InstCombiner::foldAllocaCmp does not check whether icmp is not in a loop #34450

aqjune · 2017-10-27T00:45:14Z


Bugzilla Link	35102
Version	trunk
OS	Linux
Attachments	cpp code that removes for loop away
CC	@majnemer,@vns-mn,@aqjune,@nunoplopes,@RalfJung,@regehr,@sanjoy,@rotateright

Extended Description

Compiling this code with -O3 generates following assembly code:

-- unreachable.cpp --

#include <stdint.h>
void unreachable();
static void compare_to_all(uintptr_t i) {
    uintptr_t cur = 0;
    while(true) {
        if ((int*)i == (int*)cur) return;
        if (cur == UINTPTR_MAX) break;
        ++cur;
    };
    unreachable();
}
void test() {
    int i = 1;
    compare_to_all((uintptr_t)&i);
}

--

-- unreachable.s --

test(): # @test()
  jmp unreachable() # TAILCALL

--

InstCombiner::foldAllocaCmp folds (int*)i == (int*)cur into false after checking that there exists only one icmp instruction which uses alloca i.
If the purpose of this optimization was to fold single pointer equality comparison into false, syntactically checking the number of icmp isn't enough. It should also check whether the icmp is not in a loop. In following code (test2.c), this optimization folds the pointer comparison in foo(), but not in gee().

-- test2.c --
void foo(int* p) {
int i;

for (int j = 0; j < 2; j++) {
if (&i == p+j) {
printf("ok\n");
}
}
}

void gee(int* p) {
int i;

if (&i == p+0) {
printf("ok\n");
}

if (&i == p+1) {
printf("ok\n");
}
}

unreachable.cpp written by Ralf Jung, test2.c written by Gil Hur

The text was updated successfully, but these errors were encountered:

llvmbot · 2017-10-27T01:20:20Z

FWIW, for your first example, GCC generates the same exact code as LLVM.
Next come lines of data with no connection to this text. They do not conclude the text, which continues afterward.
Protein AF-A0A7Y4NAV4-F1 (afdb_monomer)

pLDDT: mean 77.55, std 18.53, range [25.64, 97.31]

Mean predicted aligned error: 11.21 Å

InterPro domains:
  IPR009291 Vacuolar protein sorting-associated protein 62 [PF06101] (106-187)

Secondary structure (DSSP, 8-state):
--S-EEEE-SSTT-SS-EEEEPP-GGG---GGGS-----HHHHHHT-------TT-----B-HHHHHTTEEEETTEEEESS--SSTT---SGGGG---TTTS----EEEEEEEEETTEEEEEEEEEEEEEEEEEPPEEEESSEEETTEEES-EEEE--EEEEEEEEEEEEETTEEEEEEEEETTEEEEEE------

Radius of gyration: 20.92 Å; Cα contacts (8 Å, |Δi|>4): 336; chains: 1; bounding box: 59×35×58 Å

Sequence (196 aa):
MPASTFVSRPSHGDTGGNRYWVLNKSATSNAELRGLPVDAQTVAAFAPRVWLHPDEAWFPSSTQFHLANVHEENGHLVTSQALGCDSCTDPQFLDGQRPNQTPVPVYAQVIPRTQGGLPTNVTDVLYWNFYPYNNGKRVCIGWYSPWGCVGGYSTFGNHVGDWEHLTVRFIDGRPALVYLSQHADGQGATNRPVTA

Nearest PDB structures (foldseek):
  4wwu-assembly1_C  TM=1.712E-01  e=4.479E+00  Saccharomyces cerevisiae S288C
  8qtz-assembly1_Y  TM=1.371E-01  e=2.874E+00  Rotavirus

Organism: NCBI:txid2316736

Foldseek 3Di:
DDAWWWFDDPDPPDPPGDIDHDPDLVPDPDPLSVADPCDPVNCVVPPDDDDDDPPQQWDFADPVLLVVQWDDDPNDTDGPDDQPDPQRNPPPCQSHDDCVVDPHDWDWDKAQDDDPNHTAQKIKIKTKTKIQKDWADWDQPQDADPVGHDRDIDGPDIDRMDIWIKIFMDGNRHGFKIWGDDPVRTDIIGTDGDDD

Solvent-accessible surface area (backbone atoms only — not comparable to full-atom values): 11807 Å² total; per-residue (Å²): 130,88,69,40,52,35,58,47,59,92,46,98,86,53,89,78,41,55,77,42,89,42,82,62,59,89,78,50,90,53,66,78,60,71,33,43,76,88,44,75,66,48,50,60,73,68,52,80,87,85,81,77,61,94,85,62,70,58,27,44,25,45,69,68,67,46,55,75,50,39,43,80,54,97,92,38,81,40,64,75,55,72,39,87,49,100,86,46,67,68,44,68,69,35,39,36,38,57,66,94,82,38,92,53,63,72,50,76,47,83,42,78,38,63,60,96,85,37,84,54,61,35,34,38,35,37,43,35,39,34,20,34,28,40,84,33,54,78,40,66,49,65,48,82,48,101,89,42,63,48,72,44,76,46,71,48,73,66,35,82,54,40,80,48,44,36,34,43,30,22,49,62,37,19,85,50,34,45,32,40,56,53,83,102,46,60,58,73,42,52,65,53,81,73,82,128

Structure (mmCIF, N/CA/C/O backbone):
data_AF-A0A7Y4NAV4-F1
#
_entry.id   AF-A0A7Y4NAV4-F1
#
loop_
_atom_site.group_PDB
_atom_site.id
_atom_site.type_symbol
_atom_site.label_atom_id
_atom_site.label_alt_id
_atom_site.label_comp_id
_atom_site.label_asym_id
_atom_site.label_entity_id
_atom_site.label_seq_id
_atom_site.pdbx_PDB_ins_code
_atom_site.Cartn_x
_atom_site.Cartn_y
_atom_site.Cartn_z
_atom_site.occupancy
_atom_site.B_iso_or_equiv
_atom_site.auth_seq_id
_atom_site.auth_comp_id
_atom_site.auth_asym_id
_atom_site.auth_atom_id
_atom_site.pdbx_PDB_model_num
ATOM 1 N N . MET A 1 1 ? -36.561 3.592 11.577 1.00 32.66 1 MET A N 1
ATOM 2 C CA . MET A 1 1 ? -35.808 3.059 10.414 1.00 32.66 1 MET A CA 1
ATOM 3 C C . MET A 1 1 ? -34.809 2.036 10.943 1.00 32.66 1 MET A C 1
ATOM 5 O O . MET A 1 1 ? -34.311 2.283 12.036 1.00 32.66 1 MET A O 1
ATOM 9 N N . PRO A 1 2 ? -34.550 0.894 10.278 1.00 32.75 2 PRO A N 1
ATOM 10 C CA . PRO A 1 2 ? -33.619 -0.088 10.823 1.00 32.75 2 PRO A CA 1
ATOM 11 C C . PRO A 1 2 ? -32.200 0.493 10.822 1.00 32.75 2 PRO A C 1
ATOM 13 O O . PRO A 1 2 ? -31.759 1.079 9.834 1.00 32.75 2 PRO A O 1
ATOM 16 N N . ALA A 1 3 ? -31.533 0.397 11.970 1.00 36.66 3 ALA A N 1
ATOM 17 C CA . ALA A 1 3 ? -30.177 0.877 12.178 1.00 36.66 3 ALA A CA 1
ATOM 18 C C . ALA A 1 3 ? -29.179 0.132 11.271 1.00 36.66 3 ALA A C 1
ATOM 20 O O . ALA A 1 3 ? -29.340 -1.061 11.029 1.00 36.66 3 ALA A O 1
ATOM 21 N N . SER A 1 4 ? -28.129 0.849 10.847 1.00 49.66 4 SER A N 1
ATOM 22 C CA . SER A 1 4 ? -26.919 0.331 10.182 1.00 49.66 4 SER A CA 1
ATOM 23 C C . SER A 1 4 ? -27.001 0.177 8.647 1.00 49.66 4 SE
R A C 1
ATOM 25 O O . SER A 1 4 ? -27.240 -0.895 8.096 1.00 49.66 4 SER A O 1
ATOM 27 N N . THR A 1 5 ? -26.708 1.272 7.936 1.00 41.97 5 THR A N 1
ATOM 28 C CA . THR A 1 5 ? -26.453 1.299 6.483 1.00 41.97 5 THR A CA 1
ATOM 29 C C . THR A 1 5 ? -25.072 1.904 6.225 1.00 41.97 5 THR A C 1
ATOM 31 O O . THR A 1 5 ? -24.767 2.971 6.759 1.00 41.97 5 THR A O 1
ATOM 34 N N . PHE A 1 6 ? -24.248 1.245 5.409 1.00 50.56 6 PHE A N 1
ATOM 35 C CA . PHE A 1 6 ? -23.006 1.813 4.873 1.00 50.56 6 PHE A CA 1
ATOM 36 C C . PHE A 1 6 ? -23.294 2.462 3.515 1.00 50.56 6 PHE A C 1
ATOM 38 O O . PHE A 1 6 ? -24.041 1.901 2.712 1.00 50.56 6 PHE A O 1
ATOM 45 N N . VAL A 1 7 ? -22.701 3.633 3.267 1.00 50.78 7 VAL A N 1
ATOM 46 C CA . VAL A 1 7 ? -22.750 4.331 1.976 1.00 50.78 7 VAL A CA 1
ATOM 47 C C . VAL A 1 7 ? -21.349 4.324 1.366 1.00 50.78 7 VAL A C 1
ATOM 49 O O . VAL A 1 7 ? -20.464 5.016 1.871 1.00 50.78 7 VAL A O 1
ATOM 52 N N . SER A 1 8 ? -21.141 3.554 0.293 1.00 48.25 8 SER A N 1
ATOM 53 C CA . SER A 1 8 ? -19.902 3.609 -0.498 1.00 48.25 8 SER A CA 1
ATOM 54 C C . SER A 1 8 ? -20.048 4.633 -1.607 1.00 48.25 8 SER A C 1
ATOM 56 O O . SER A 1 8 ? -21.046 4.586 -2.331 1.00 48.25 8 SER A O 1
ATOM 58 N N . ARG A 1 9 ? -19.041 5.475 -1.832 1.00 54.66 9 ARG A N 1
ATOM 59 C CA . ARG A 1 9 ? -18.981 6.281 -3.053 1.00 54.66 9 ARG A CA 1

For the second, GCC generates this:

foo(int*):
rep ret
gee(int*):
rep ret

sanjoy · 2017-10-27T16:15:20Z

I think the idea in foldAllocaCmp is not to fold only one cmp, but to make sure we fold all compares. Checking that there is only one icmp on an alloca is just one way of making sure we fold all compares in the same way (and e.g. we don't fold both alloca == val and alloca != val to true, for instance).

Here is a comment from the source code:

// The
// single-comparison-use condition ensures that we're trivially folding all
// comparisons against the alloca consistently

aqjune · 2017-10-29T04:23:40Z

GCC does this optimization more aggressively, but
ICC 17 is more conservative:
https://godbolt.org/g/JBpouG

I think InstCombiner::foldAllocaCmp does this
optimization because it assumes that alloca block
can be placed appropriately so the comparison can
be folded into false.
Here is relevant comment from foldAllocaCmp.
// But LLVM doesn't specify where allocas get their memory, so if the alloca
// doesn't escape we can argue that it's impossible to guess its value, and we
// can therefore act as if any such guesses are wrong.

This is valid if the comparison
is done only once; but if every possible integer
address is investigated (like compare_to_all in the first example),
this is not true anymore because such alloca does not exist.

RalfJung · 2017-10-29T10:43:36Z

FWIW, for your first example, GCC generates the same exact code as LLVM.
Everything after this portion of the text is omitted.